[Data items]
________________________________________

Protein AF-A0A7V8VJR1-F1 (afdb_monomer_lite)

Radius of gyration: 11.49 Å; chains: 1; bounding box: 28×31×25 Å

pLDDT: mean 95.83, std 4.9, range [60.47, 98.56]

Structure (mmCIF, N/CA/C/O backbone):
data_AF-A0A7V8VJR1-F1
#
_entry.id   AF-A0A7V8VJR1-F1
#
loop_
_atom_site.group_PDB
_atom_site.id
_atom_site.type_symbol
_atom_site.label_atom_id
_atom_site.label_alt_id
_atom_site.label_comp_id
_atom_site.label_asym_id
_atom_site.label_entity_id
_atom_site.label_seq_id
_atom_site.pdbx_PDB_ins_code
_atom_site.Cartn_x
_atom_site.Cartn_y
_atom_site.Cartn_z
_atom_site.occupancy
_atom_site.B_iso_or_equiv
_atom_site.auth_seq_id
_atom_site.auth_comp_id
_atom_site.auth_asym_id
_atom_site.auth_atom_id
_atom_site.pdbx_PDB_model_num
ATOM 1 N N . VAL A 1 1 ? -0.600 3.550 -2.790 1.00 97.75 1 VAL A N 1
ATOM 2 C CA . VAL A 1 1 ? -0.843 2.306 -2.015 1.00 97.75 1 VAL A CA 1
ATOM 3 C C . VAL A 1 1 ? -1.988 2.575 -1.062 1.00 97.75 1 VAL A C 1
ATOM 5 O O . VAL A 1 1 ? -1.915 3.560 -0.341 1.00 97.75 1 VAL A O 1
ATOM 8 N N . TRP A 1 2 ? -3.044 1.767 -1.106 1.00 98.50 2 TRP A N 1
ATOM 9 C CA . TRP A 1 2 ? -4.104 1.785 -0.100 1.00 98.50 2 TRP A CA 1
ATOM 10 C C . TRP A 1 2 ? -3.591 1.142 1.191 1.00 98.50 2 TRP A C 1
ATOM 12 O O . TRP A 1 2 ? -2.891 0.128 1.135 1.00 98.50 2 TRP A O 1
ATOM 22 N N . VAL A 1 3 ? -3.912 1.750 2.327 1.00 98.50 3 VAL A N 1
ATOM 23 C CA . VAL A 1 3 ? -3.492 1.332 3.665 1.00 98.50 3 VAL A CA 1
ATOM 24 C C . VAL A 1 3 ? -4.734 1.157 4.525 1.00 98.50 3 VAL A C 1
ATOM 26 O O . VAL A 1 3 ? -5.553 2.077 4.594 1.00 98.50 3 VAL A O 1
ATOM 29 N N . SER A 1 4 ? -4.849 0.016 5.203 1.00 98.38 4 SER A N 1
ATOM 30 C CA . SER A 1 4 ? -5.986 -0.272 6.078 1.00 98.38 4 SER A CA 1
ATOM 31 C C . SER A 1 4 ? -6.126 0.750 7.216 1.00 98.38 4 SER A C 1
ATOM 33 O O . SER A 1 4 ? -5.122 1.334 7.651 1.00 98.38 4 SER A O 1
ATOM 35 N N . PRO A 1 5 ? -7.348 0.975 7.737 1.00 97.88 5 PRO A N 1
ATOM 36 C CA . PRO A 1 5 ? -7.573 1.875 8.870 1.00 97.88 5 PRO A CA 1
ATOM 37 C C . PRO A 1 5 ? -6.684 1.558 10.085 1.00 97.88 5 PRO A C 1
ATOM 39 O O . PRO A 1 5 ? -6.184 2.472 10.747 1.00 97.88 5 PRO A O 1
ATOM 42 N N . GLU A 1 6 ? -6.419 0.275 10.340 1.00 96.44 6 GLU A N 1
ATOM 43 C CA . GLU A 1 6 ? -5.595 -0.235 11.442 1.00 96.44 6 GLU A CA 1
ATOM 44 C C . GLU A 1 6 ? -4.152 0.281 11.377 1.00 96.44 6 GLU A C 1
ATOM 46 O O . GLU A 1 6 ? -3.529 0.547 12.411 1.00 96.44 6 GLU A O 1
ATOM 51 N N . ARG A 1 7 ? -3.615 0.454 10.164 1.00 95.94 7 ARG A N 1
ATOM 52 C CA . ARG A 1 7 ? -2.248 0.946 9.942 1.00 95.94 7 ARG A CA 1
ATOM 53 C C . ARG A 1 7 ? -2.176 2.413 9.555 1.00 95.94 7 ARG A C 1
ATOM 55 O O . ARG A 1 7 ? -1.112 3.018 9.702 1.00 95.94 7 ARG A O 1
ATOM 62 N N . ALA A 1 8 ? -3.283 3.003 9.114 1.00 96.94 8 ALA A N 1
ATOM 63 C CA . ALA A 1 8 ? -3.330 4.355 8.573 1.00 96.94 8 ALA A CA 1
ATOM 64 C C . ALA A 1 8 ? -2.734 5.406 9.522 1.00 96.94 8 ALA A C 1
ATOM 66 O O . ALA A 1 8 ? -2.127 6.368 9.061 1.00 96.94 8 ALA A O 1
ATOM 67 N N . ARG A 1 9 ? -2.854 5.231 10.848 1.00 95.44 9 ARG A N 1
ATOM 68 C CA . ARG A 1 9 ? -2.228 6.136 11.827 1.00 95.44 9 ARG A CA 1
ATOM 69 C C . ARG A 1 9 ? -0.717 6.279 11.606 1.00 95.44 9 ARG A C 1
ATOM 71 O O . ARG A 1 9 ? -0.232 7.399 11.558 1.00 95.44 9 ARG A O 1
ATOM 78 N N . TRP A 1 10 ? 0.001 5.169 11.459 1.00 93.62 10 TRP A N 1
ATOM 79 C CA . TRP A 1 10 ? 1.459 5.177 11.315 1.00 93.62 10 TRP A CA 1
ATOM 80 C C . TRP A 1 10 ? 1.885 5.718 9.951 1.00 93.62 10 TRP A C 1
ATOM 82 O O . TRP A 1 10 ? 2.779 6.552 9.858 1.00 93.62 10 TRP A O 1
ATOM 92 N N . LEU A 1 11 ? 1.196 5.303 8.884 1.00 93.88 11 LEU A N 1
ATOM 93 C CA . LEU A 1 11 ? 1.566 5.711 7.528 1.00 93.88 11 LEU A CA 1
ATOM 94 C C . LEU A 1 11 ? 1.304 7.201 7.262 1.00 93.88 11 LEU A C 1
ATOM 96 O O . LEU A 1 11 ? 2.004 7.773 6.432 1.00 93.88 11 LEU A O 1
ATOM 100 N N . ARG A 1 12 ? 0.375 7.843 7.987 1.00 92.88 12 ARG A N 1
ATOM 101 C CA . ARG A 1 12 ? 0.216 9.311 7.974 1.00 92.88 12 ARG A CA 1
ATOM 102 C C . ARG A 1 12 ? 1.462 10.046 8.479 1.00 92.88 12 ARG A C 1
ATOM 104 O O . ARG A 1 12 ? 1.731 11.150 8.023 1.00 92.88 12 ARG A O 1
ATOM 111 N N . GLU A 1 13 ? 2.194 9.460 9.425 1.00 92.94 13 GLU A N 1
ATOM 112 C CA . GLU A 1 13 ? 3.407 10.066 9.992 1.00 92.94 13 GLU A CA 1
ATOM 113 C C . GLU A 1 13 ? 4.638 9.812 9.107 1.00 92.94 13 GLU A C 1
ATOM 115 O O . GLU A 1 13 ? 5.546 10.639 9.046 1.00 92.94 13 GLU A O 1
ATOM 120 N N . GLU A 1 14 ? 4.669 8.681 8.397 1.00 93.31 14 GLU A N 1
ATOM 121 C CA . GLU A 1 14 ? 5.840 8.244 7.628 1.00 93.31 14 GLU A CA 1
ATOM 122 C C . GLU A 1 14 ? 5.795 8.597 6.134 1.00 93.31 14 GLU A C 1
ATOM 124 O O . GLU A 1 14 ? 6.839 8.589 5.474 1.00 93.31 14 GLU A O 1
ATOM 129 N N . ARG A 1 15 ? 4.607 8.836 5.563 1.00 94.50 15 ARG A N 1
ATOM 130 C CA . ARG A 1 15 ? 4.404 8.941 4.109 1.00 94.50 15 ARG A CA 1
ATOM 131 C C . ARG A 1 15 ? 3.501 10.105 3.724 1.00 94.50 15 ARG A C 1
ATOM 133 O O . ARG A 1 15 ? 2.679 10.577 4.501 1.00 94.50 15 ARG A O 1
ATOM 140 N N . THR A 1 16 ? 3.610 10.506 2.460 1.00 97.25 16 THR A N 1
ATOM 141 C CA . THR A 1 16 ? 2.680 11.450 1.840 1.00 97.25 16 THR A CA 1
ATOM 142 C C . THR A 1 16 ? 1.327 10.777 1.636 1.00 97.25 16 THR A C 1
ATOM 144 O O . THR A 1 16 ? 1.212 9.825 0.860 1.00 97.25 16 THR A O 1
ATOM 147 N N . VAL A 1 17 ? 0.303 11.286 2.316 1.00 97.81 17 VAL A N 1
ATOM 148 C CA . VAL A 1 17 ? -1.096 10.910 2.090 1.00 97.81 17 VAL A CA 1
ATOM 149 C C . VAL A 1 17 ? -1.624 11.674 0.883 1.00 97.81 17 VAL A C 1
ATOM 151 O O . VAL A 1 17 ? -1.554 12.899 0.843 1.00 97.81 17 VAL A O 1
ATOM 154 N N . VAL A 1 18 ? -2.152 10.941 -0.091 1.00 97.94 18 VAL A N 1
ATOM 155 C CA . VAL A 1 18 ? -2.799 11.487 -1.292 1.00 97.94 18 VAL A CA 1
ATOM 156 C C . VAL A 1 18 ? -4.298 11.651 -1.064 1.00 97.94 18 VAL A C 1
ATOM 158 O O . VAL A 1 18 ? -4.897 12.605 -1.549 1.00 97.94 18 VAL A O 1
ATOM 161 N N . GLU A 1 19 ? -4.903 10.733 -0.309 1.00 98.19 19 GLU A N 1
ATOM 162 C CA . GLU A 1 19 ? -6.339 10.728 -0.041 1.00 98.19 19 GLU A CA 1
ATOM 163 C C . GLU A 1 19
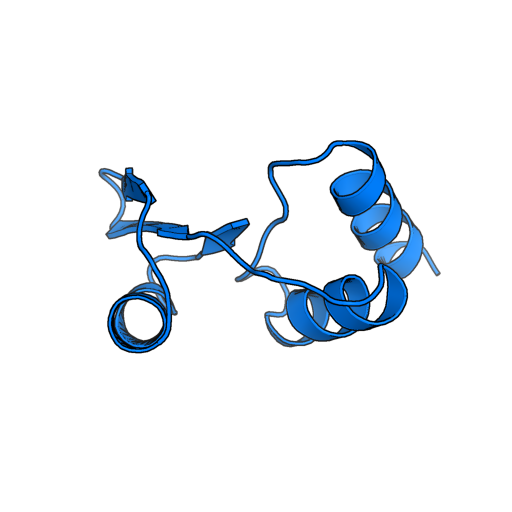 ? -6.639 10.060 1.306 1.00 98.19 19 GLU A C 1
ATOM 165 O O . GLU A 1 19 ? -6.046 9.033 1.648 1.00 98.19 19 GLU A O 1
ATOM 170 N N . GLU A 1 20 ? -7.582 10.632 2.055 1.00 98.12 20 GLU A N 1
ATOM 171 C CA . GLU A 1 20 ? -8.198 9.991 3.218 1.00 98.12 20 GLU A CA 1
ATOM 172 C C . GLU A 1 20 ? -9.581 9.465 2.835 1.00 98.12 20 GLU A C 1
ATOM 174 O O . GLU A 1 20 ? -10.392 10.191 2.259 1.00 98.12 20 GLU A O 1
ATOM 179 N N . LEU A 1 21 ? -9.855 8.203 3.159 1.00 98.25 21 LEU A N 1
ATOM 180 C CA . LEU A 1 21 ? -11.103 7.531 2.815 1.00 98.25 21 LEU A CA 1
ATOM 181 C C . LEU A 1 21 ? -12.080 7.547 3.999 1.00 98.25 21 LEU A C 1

________________________________________

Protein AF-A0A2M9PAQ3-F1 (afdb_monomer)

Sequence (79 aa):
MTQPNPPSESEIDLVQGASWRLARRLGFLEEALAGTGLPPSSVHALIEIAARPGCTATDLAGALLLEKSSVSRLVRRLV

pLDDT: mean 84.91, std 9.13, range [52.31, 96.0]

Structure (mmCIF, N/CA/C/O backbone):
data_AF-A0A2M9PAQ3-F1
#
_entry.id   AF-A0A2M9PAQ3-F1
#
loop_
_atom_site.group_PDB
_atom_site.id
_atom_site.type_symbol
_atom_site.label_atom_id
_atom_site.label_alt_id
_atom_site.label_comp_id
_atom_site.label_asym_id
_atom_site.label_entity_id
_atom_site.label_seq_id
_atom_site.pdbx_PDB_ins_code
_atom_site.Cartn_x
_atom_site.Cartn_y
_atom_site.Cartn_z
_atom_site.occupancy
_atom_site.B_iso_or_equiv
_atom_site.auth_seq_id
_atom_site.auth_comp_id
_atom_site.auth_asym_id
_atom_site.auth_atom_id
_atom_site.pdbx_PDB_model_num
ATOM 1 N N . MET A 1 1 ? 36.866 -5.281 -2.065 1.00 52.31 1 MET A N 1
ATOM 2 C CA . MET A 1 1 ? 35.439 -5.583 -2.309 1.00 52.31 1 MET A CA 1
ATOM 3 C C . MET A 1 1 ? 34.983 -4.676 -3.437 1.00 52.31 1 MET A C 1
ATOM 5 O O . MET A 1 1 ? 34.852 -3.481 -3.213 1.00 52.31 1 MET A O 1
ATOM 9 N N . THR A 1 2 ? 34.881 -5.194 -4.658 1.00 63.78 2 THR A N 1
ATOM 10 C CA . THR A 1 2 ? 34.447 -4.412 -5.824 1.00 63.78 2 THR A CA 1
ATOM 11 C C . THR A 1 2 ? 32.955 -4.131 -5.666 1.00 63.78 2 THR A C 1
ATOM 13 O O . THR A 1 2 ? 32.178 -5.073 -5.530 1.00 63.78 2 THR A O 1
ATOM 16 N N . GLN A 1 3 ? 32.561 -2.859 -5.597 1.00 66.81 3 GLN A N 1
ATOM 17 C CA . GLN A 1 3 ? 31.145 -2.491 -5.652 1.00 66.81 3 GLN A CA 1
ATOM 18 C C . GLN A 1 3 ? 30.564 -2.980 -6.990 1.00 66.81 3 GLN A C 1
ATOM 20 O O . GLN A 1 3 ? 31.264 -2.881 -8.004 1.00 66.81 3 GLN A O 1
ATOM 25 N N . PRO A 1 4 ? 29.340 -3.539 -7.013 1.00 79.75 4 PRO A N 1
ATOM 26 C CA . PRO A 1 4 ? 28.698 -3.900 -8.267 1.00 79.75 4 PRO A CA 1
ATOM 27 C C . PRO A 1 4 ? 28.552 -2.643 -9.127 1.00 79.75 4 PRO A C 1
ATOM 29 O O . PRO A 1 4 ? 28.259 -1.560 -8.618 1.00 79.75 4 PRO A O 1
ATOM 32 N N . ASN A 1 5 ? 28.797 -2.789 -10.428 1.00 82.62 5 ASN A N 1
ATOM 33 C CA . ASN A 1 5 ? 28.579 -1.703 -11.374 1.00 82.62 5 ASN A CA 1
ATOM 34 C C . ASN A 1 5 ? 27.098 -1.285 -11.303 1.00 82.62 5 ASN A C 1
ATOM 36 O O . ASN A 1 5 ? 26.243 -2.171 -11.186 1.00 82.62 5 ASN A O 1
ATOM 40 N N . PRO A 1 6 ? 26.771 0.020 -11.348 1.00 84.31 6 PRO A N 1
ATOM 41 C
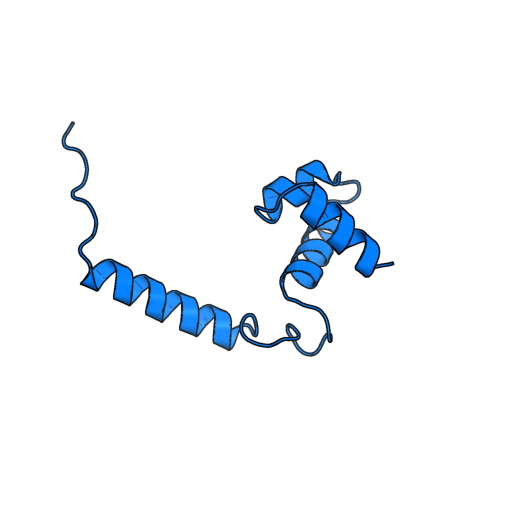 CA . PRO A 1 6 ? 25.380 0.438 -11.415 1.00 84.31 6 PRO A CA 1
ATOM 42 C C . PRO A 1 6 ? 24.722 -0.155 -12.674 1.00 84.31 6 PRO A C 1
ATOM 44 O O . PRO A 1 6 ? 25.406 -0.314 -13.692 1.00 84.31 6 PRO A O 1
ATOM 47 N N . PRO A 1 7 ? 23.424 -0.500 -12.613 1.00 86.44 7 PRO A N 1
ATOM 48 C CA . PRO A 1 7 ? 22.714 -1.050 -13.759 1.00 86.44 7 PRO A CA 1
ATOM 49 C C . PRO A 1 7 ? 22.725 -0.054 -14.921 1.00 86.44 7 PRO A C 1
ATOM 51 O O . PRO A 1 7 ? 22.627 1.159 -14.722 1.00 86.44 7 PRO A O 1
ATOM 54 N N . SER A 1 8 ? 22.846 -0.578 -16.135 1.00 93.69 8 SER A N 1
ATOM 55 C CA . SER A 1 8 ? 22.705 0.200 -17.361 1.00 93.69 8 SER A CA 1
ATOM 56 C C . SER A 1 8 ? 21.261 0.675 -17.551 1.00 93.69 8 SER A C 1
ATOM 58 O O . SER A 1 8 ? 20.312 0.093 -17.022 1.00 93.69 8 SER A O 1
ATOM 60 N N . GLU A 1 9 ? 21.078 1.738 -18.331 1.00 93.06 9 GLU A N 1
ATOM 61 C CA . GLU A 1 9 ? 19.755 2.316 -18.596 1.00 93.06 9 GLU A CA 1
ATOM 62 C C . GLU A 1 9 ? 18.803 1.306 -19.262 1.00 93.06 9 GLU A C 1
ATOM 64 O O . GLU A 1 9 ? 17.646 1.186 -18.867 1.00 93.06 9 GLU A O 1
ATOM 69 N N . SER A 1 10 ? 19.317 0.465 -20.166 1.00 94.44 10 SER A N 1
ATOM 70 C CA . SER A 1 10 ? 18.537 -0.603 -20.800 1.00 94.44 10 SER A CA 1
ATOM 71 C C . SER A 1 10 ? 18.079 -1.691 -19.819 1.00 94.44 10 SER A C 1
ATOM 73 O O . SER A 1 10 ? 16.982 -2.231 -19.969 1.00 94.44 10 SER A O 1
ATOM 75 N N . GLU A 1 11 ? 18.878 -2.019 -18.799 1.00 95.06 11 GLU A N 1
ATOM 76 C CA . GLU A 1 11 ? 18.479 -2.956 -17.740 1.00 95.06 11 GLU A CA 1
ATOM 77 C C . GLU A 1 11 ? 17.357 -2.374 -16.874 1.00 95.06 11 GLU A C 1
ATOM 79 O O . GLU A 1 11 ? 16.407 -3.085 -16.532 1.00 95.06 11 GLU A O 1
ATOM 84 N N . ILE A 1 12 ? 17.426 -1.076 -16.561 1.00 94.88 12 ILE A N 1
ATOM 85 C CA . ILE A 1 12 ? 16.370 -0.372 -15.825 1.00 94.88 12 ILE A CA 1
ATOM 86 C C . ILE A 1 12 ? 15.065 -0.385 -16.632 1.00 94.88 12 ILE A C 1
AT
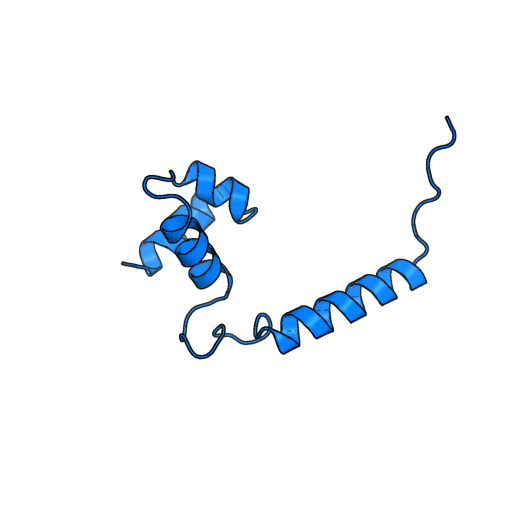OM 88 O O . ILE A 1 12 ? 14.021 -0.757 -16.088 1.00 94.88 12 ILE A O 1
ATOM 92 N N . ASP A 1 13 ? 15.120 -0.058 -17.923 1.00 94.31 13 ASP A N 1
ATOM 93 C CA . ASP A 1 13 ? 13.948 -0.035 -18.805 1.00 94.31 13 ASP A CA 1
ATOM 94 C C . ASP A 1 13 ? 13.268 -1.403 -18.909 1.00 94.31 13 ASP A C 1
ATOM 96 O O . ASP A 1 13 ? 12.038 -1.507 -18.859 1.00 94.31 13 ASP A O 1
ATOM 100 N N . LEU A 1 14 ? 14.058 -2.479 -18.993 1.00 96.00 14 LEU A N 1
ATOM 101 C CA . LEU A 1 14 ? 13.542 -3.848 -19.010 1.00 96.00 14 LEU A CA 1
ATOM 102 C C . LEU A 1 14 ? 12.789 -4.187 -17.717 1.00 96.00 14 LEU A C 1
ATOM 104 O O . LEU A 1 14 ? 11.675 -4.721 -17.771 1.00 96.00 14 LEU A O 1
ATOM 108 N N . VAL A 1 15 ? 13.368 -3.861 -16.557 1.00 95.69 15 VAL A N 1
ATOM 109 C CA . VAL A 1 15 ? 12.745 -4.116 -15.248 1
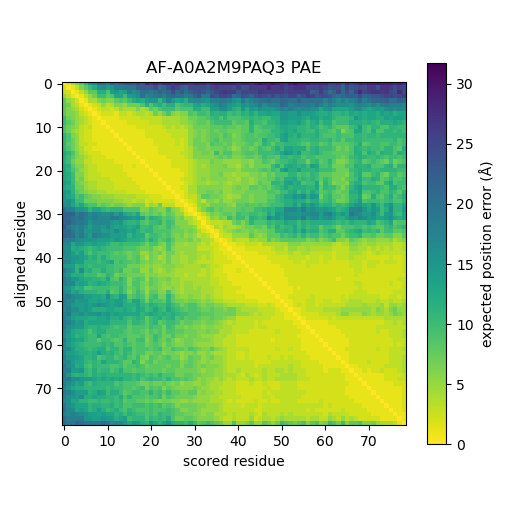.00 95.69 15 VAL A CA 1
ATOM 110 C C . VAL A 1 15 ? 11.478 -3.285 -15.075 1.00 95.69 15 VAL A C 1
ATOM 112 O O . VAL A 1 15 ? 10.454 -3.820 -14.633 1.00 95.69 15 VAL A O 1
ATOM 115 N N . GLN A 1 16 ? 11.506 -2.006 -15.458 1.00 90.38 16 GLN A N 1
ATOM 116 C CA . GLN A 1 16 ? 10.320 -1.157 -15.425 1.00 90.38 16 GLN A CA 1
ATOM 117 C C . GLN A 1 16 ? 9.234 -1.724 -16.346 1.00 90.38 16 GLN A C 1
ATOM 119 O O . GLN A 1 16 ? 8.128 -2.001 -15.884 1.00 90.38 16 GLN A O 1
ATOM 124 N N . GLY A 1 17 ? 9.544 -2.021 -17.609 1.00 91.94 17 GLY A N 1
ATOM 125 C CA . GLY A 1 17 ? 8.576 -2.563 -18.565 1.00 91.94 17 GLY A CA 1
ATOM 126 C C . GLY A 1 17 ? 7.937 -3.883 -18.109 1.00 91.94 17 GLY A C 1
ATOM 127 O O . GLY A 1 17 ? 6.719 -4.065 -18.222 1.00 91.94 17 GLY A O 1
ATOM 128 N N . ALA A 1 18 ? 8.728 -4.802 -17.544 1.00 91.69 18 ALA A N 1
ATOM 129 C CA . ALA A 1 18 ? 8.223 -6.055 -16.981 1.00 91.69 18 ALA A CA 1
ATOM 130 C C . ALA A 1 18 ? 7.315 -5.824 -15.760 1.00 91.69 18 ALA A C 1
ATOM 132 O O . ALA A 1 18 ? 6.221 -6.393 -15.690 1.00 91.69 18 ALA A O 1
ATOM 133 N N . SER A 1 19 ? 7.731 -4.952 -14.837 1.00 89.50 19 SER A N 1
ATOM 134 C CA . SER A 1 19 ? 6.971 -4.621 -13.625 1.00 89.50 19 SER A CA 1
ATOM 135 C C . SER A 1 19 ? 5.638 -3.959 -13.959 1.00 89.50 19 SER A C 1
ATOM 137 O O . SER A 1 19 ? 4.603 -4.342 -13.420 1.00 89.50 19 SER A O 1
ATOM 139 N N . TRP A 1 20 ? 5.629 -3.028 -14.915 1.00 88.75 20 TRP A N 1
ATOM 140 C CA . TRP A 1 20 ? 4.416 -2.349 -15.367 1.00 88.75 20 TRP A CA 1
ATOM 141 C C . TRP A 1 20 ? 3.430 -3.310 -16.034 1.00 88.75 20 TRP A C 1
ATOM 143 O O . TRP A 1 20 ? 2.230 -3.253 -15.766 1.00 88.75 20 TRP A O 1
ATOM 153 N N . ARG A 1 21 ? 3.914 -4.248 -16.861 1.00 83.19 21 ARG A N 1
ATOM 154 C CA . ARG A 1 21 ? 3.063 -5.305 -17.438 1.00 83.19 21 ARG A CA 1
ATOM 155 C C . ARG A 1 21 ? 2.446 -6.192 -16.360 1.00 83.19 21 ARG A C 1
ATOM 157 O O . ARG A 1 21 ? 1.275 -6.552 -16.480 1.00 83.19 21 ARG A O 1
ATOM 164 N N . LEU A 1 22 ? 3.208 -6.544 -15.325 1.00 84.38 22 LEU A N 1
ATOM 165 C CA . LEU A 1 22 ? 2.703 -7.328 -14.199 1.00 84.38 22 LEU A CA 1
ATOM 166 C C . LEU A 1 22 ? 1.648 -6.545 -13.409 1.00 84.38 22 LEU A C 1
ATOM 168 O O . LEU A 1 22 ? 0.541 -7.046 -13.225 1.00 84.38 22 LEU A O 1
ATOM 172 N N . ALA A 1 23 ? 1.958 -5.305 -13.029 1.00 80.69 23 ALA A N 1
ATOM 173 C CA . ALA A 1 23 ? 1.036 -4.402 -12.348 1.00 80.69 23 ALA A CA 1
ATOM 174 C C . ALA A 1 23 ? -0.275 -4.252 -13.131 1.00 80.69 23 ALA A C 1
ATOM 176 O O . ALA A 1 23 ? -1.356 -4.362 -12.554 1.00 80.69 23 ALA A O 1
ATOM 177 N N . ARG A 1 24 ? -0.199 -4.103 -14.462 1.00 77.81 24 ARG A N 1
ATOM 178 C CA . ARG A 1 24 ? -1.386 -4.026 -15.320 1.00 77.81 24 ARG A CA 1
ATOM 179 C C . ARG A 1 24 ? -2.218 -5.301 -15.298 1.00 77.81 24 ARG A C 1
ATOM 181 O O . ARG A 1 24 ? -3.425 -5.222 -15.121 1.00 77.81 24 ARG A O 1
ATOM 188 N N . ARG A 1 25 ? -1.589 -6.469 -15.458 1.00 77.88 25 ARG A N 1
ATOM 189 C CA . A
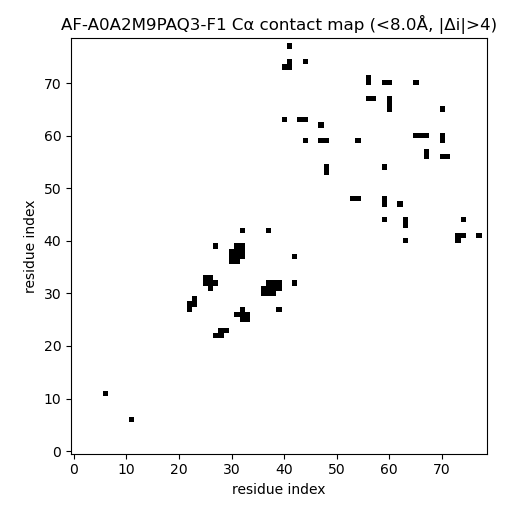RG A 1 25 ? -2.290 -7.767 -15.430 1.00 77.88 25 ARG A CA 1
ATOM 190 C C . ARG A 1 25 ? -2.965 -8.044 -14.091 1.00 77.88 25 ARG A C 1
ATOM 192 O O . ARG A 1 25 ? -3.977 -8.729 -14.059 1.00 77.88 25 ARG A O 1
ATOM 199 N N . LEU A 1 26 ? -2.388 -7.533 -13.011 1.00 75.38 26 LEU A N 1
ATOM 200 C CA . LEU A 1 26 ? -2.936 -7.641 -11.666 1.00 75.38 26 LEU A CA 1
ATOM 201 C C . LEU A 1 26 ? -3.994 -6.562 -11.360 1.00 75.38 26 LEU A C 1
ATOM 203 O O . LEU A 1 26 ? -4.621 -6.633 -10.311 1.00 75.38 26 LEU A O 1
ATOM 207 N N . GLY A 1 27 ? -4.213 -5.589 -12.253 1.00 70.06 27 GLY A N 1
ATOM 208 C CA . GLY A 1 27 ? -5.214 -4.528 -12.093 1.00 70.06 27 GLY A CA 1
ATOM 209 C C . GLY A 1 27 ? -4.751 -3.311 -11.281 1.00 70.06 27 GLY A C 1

________________________________________

*EXERCISE*:
Report each line in the data above that holds the word "range" by copying it.

*TASK RESPONSE*:
pLDDT: mean 95.83, std 4.9, range [60.47, 98.56]
pLDDT: mean 84.91, std 9.13, range [52.31, 96.0]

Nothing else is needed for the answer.